» Instructions to follow: Both the line with "ATOM 275 N N" and the line with "ATOM 309 C CA" in the records below must appear in the output, along with every line between them, exactly and with nothing added.

= = = = = = =

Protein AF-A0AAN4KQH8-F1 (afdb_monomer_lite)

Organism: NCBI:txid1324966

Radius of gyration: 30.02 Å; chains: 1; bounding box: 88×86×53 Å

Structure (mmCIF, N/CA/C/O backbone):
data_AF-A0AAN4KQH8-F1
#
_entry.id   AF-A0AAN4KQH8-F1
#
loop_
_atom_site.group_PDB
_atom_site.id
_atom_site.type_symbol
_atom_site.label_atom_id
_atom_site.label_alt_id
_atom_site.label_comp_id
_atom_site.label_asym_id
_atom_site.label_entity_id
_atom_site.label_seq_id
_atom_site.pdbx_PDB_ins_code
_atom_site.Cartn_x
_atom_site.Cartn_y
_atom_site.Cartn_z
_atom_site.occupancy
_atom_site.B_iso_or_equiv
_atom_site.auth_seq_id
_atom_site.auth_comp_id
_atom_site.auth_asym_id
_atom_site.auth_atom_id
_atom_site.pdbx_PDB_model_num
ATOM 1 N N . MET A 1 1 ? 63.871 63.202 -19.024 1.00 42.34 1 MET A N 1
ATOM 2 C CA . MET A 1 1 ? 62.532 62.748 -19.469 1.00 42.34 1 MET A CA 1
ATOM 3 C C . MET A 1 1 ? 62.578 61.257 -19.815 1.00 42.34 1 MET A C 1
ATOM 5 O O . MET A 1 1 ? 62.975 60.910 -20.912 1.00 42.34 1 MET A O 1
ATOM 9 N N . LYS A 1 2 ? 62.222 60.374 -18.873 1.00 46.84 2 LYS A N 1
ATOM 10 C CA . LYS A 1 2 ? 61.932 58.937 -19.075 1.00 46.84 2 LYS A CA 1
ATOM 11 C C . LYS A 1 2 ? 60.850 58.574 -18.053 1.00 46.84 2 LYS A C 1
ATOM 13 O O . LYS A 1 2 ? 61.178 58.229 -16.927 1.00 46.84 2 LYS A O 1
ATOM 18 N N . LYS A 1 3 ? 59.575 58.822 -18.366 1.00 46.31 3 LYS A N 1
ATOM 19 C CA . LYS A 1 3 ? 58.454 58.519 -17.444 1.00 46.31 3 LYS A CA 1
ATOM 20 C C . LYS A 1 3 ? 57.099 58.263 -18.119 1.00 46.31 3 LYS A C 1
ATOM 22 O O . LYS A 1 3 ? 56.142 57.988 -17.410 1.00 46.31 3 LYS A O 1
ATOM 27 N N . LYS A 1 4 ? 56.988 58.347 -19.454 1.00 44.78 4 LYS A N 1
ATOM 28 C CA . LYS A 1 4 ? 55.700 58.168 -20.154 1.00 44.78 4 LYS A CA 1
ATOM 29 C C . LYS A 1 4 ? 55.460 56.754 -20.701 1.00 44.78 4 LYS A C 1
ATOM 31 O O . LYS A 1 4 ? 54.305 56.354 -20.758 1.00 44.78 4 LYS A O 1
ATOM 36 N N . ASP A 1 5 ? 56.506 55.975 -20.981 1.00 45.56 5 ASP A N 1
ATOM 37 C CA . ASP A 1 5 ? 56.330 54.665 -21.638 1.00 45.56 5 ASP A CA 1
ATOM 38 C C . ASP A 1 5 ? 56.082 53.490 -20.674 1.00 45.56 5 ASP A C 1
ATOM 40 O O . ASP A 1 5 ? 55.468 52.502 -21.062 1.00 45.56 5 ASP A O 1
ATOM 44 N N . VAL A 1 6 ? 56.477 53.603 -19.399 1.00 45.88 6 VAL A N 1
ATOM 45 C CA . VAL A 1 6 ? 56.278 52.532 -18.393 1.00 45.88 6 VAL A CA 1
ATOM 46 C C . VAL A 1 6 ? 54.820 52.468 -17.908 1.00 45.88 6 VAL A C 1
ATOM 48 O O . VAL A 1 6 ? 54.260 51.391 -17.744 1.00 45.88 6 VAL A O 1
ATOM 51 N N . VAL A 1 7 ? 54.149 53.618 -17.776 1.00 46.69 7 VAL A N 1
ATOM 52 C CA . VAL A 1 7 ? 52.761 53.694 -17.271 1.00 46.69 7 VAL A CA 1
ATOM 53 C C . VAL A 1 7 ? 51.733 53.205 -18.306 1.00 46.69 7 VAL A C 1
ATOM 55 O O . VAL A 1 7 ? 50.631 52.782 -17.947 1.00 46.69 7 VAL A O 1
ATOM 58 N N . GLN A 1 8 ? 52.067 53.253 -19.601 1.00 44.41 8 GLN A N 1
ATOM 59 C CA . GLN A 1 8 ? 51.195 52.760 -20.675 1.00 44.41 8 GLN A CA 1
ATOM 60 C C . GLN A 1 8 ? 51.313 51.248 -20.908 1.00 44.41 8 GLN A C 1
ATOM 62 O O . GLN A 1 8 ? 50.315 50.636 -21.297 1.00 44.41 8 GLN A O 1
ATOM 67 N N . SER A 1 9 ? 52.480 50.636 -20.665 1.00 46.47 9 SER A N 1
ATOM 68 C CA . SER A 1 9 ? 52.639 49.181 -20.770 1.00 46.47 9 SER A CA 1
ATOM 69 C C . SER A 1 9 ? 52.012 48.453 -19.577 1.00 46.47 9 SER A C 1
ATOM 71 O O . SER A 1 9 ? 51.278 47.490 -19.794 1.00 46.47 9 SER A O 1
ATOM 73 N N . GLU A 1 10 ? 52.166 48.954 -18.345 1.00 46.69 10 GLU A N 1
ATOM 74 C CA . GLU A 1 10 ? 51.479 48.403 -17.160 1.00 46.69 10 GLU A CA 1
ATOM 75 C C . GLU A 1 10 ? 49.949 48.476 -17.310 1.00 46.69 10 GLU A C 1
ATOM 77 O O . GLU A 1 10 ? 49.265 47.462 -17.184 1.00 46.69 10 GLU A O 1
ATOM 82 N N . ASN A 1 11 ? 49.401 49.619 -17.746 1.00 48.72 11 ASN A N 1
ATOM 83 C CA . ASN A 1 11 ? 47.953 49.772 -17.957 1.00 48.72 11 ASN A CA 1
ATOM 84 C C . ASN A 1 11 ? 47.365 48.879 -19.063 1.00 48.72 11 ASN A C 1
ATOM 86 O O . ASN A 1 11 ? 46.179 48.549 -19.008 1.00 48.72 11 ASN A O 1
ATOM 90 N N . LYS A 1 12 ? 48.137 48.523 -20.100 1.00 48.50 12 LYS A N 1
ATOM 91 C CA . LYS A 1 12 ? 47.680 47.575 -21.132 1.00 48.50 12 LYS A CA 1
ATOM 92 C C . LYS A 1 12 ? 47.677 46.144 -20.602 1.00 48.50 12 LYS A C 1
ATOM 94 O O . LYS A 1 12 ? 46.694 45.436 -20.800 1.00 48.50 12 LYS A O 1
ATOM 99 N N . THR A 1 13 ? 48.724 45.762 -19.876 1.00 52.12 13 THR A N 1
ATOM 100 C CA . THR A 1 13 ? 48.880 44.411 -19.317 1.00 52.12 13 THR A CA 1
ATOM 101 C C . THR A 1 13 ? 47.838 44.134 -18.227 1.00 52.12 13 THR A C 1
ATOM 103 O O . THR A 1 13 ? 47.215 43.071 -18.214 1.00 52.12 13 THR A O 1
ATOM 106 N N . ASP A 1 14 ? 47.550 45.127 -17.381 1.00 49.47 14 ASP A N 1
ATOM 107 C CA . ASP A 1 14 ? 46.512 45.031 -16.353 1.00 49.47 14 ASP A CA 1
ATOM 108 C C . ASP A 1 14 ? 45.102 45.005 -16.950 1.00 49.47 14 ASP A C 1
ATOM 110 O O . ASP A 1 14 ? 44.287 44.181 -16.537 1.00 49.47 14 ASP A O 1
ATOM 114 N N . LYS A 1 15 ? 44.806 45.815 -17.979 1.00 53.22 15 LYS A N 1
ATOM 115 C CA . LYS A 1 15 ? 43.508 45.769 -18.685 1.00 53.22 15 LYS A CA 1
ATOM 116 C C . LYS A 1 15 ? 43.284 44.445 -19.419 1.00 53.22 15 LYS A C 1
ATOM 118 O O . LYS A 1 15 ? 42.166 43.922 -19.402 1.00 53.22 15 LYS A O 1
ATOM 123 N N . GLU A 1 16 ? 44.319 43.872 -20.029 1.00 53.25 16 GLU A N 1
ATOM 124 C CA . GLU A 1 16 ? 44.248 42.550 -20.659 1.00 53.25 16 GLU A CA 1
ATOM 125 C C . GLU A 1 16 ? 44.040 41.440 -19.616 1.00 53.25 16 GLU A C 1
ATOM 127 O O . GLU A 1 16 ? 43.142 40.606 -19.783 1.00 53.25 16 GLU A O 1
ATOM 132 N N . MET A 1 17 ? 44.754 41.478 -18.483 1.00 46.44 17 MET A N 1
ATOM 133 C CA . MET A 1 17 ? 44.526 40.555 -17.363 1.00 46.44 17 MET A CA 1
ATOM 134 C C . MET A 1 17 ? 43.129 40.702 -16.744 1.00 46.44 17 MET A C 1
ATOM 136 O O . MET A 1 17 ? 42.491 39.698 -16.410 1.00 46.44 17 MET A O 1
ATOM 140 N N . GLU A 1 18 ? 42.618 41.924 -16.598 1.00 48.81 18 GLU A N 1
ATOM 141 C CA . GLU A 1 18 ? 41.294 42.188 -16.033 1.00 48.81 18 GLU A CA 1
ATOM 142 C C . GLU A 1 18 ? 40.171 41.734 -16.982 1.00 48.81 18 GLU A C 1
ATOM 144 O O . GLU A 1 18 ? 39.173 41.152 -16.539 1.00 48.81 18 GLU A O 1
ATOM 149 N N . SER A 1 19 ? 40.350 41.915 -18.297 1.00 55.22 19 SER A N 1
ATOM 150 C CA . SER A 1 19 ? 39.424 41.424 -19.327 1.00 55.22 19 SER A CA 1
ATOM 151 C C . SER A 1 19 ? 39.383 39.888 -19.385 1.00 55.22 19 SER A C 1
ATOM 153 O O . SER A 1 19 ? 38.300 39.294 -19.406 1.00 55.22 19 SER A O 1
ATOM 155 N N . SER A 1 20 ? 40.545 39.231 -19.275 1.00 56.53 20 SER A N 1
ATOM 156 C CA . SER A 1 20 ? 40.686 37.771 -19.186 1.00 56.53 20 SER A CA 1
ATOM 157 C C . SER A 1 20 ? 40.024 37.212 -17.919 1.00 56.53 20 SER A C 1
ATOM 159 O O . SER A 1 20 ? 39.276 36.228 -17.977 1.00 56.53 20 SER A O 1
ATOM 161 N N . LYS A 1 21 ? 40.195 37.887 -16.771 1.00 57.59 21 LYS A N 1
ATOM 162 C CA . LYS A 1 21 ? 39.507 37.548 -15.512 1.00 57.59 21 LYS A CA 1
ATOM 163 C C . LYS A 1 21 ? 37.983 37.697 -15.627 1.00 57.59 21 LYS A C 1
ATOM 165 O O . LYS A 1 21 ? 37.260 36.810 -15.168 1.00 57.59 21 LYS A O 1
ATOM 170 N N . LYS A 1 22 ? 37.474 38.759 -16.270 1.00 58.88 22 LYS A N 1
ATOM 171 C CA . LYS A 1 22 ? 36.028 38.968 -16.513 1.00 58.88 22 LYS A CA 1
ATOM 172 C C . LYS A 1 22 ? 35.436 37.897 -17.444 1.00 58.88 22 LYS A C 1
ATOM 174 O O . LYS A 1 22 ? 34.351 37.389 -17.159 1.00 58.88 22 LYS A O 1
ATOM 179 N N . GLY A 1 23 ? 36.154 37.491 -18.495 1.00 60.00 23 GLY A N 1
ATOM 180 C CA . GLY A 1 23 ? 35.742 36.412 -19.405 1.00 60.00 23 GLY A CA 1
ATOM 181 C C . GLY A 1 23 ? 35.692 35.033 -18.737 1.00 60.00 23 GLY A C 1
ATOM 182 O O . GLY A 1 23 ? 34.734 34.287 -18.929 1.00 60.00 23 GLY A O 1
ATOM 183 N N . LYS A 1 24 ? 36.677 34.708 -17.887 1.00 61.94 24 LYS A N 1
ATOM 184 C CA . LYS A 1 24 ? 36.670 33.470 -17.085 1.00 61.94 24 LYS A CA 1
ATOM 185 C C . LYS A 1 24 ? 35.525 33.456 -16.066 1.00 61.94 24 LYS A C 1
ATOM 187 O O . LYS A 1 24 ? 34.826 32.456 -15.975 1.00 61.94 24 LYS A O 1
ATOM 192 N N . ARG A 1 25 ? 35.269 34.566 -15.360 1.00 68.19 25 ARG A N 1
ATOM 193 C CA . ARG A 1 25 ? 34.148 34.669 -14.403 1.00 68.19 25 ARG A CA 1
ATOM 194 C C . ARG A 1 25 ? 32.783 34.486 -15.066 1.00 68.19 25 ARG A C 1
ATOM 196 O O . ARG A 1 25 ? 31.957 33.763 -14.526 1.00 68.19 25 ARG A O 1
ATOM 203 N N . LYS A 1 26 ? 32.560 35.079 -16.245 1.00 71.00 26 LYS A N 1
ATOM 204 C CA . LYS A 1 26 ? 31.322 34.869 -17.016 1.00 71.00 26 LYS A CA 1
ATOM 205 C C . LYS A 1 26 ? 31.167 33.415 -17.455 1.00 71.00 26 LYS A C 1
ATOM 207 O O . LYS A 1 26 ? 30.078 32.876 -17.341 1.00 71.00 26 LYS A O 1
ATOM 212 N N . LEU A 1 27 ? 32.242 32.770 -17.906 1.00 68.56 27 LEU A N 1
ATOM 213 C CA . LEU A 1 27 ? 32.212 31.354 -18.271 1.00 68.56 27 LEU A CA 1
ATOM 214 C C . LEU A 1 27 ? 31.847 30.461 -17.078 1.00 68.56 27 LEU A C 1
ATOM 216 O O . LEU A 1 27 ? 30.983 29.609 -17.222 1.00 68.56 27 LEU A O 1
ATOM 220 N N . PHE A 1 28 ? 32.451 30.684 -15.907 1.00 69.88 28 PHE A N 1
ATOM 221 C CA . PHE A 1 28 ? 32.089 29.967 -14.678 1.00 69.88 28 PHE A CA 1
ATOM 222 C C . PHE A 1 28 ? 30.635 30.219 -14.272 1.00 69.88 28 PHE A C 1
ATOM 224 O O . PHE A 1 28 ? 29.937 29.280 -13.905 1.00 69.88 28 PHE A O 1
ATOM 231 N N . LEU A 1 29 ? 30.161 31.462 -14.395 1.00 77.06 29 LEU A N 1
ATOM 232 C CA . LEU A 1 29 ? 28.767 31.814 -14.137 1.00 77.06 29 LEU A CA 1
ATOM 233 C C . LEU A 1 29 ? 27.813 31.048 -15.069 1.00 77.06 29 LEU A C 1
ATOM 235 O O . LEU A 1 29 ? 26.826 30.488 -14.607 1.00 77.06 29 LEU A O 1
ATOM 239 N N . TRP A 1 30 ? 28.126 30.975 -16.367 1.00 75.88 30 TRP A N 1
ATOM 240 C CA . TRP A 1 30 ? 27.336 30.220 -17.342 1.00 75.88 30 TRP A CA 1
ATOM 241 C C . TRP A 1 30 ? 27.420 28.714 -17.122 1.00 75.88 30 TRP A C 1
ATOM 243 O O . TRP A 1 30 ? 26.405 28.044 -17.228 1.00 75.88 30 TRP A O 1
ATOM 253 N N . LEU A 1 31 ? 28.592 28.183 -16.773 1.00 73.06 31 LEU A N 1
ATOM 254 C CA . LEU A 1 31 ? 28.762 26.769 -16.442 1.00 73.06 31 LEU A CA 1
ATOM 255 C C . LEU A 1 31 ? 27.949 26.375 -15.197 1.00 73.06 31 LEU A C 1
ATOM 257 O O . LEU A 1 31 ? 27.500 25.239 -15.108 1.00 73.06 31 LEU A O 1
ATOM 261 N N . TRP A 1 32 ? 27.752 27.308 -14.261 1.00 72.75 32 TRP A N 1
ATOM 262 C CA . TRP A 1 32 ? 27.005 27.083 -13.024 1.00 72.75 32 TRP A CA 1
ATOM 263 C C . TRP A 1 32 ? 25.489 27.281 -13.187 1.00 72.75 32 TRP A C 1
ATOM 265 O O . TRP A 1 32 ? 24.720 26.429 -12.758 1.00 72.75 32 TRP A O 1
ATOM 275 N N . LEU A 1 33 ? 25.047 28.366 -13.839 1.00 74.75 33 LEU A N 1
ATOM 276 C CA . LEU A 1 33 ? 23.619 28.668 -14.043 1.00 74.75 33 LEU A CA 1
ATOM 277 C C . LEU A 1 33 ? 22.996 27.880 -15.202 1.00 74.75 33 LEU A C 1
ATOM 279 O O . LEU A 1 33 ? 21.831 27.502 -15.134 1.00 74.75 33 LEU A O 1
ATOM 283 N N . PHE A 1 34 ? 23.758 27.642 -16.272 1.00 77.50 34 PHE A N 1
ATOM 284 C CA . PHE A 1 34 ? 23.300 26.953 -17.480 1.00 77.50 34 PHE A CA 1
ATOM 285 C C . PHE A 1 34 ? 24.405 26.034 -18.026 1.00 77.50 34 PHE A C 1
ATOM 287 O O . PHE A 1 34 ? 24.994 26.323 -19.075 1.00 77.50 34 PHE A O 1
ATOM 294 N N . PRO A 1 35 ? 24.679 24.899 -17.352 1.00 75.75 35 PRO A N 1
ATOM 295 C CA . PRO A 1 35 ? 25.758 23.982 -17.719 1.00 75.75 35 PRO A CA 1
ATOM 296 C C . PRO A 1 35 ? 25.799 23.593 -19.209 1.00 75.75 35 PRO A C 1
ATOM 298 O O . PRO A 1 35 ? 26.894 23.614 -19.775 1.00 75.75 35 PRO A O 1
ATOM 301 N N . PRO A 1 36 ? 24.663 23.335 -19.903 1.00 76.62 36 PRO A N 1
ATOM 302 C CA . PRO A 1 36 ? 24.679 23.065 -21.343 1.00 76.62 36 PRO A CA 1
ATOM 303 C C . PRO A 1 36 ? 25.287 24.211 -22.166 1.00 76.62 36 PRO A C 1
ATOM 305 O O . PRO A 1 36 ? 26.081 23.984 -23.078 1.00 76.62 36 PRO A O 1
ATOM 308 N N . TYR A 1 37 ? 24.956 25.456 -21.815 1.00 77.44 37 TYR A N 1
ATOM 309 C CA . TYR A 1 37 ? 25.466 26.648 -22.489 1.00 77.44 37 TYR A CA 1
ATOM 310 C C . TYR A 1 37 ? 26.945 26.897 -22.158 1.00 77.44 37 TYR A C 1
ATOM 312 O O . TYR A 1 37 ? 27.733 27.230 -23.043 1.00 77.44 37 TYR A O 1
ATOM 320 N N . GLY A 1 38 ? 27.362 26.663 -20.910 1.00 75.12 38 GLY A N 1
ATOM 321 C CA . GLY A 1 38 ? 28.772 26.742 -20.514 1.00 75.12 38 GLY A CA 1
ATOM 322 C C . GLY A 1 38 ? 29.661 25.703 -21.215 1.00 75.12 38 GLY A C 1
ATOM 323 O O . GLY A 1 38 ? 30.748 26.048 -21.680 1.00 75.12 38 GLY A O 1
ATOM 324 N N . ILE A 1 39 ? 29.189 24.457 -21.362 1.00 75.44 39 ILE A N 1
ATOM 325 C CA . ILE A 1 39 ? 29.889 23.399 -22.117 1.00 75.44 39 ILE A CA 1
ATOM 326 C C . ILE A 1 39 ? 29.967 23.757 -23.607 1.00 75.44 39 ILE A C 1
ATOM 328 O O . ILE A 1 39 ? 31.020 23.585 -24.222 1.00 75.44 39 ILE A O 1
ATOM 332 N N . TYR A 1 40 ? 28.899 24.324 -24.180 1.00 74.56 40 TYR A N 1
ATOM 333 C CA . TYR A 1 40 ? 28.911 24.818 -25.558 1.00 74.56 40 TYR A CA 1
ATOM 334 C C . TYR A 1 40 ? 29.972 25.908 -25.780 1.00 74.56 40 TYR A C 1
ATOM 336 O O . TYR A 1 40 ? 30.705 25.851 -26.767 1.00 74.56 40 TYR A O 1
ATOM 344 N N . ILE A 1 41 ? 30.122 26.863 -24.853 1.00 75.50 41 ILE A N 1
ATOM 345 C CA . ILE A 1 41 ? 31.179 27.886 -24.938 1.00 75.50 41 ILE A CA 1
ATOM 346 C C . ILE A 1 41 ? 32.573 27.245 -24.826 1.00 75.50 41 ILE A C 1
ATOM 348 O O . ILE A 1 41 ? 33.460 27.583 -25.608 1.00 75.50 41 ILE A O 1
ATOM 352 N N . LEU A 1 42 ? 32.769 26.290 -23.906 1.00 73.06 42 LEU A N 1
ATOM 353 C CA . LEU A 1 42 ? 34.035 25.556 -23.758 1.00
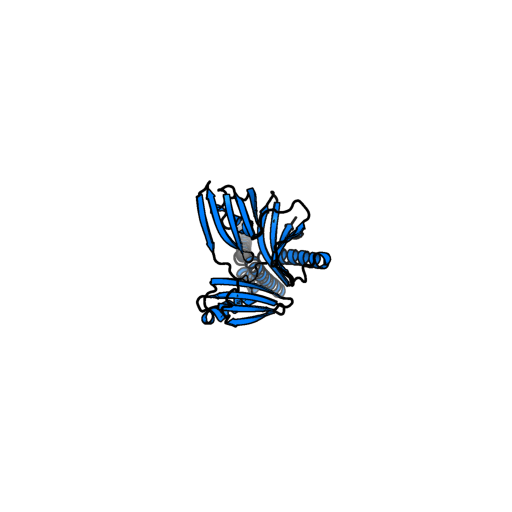 73.06 42 LEU A CA 1
ATOM 354 C C . LEU A 1 42 ? 34.439 24.813 -25.039 1.00 73.06 42 LEU A C 1
ATOM 356 O O . LEU A 1 42 ? 35.617 24.823 -25.404 1.00 73.06 42 LEU A O 1
ATOM 360 N N . TYR A 1 43 ? 33.464 24.208 -25.721 1.00 74.31 43 TYR A N 1
ATOM 361 C CA . TYR A 1 43 ? 33.655 23.543 -27.007 1.00 74.31 43 TYR A CA 1
ATOM 362 C C . TYR A 1 43 ? 33.960 24.545 -28.130 1.00 74.31 43 TYR A C 1
ATOM 364 O O . TYR A 1 43 ? 34.967 24.408 -28.827 1.00 74.31 43 TYR A O 1
ATOM 372 N N . LYS A 1 44 ? 33.132 25.590 -28.275 1.00 76.12 44 LYS A N 1
ATOM 373 C CA . LYS A 1 44 ? 33.259 26.610 -29.329 1.00 76.12 44 LYS A CA 1
ATOM 374 C C . LYS A 1 44 ? 34.595 27.349 -29.265 1.00 76.12 44 LYS A C 1
ATOM 376 O O . LYS A 1 44 ? 35.190 27.632 -30.299 1.00 76.12 44 LYS A O 1
ATOM 381 N N . GLU A 1 45 ? 35.075 27.651 -28.064 1.00 74.19 45 GLU A N 1
ATOM 382 C CA . GLU A 1 45 ? 36.320 28.395 -27.863 1.00 74.19 45 GLU A CA 1
ATOM 383 C C . GLU A 1 45 ? 37.571 27.498 -27.803 1.00 74.19 45 GLU A C 1
ATOM 385 O O . GLU A 1 45 ? 38.660 28.006 -27.543 1.00 74.19 45 GLU A O 1
ATOM 390 N N . ARG A 1 46 ? 37.443 26.173 -28.018 1.00 67.62 46 ARG A N 1
ATOM 391 C CA . ARG A 1 46 ? 38.534 25.174 -27.922 1.00 67.62 46 ARG A CA 1
ATOM 392 C C . ARG A 1 46 ? 39.400 25.312 -26.660 1.00 67.62 46 ARG A C 1
ATOM 394 O O . ARG A 1 46 ? 40.575 24.953 -26.657 1.00 67.62 46 ARG A O 1
ATOM 401 N N . ARG A 1 47 ? 38.828 25.811 -25.559 1.00 67.81 47 ARG A N 1
ATOM 402 C CA . ARG A 1 47 ? 39.562 26.002 -24.294 1.00 67.81 47 ARG A CA 1
ATOM 403 C C . ARG A 1 47 ? 39.928 24.680 -23.619 1.00 67.81 47 ARG A C 1
ATOM 405 O O . ARG A 1 47 ? 40.773 24.667 -22.732 1.00 67.81 47 ARG A O 1
ATOM 412 N N . ILE A 1 48 ? 39.270 23.591 -24.013 1.00 71.00 48 ILE A N 1
ATOM 413 C CA . ILE A 1 48 ? 39.469 22.230 -23.516 1.00 71.00 48 ILE A CA 1
ATOM 414 C C . ILE A 1 48 ? 39.462 21.274 -24.718 1.00 71.00 48 ILE A C 1
ATOM 416 O O . ILE A 1 48 ? 38.787 21.528 -25.717 1.00 71.00 48 ILE A O 1
ATOM 420 N N . HIS A 1 49 ? 40.200 20.165 -24.622 1.00 77.94 49 HIS A N 1
ATOM 421 C CA . HIS A 1 49 ? 40.237 19.131 -25.657 1.00 77.94 49 HIS A CA 1
ATOM 422 C C . HIS A 1 49 ? 38.814 18.614 -26.003 1.00 77.94 49 HIS A C 1
ATOM 424 O O . HIS A 1 49 ? 38.026 18.353 -25.086 1.00 77.94 49 HIS A O 1
ATOM 430 N N . PRO A 1 50 ? 38.464 18.406 -27.289 1.00 76.31 50 PRO A N 1
ATOM 431 C CA . PRO A 1 50 ? 37.130 17.951 -27.713 1.00 76.31 50 PRO A CA 1
ATOM 432 C C . PRO A 1 50 ? 36.647 16.658 -27.034 1.00 76.31 50 PRO A C 1
ATOM 434 O O . PRO A 1 50 ? 35.471 16.510 -26.709 1.00 76.31 50 PRO A O 1
ATOM 437 N N . ALA A 1 51 ? 37.564 15.731 -26.747 1.00 80.00 51 ALA A N 1
ATOM 438 C CA . ALA A 1 51 ? 37.232 14.502 -26.022 1.00 80.00 51 ALA A CA 1
ATOM 439 C C . ALA A 1 51 ? 36.734 14.779 -24.590 1.00 80.00 51 ALA A C 1
ATOM 441 O O . ALA A 1 51 ? 35.748 14.199 -24.150 1.00 80.00 51 ALA A O 1
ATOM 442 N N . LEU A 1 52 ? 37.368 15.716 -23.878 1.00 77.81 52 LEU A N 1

= = = = = = =

» Result below:
ATOM 275 N N . LEU A 1 33 ? 25.047 28.366 -13.839 1.00 74.75 33 LEU A N 1
ATOM 276 C CA . LEU A 1 33 ? 23.619 28.668 -14.043 1.00 74.75 33 LEU A CA 1
ATOM 277 C C . LEU A 1 33 ? 22.996 27.880 -15.202 1.00 74.75 33 LEU A C 1
ATOM 279 O O . LEU A 1 33 ? 21.831 27.502 -15.134 1.00 74.75 33 LEU A O 1
ATOM 283 N N . PHE A 1 34 ? 23.758 27.642 -16.272 1.00 77.50 34 PHE A N 1
ATOM 284 C CA . PHE A 1 34 ? 23.300 26.953 -17.480 1.00 77.50 34 PHE A CA 1
ATOM 285 C C . PHE A 1 34 ? 24.405 26.034 -18.026 1.00 77.50 34 PHE A C 1
ATOM 287 O O . PHE A 1 34 ? 24.994 26.323 -19.075 1.00 77.50 34 PHE A O 1
ATOM 294 N N . PRO A 1 35 ? 24.679 24.899 -17.352 1.00 75.75 35 PRO A N 1
ATOM 295 C CA . PRO A 1 35 ? 25.758 23.982 -17.719 1.00 75.75 35 PRO A CA 1
ATOM 296 C C . PRO A 1 35 ? 25.799 23.593 -19.209 1.00 75.75 35 PRO A C 1
ATOM 298 O O . PRO A 1 35 ? 26.894 23.614 -19.775 1.00 75.75 35 PRO A O 1
ATOM 301 N N . PRO A 1 36 ? 24.663 23.335 -19.903 1.00 76.62 36 PRO A N 1
ATOM 302 C CA . PRO A 1 36 ? 24.679 23.065 -21.343 1.00 76.62 36 PRO A CA 1
ATOM 303 C C . PRO A 1 36 ? 25.287 24.211 -22.166 1.00 76.62 36 PRO A C 1
ATOM 305 O O . PRO A 1 36 ? 26.081 23.984 -23.078 1.00 76.62 36 PRO A O 1
ATOM 308 N N . TYR A 1 37 ? 24.956 25.456 -21.815 1.00 77.44 37 TYR A N 1
ATOM 309 C CA . TYR A 1 37 ? 25.466 26.648 -22.489 1.00 77.44 37 TYR A CA 1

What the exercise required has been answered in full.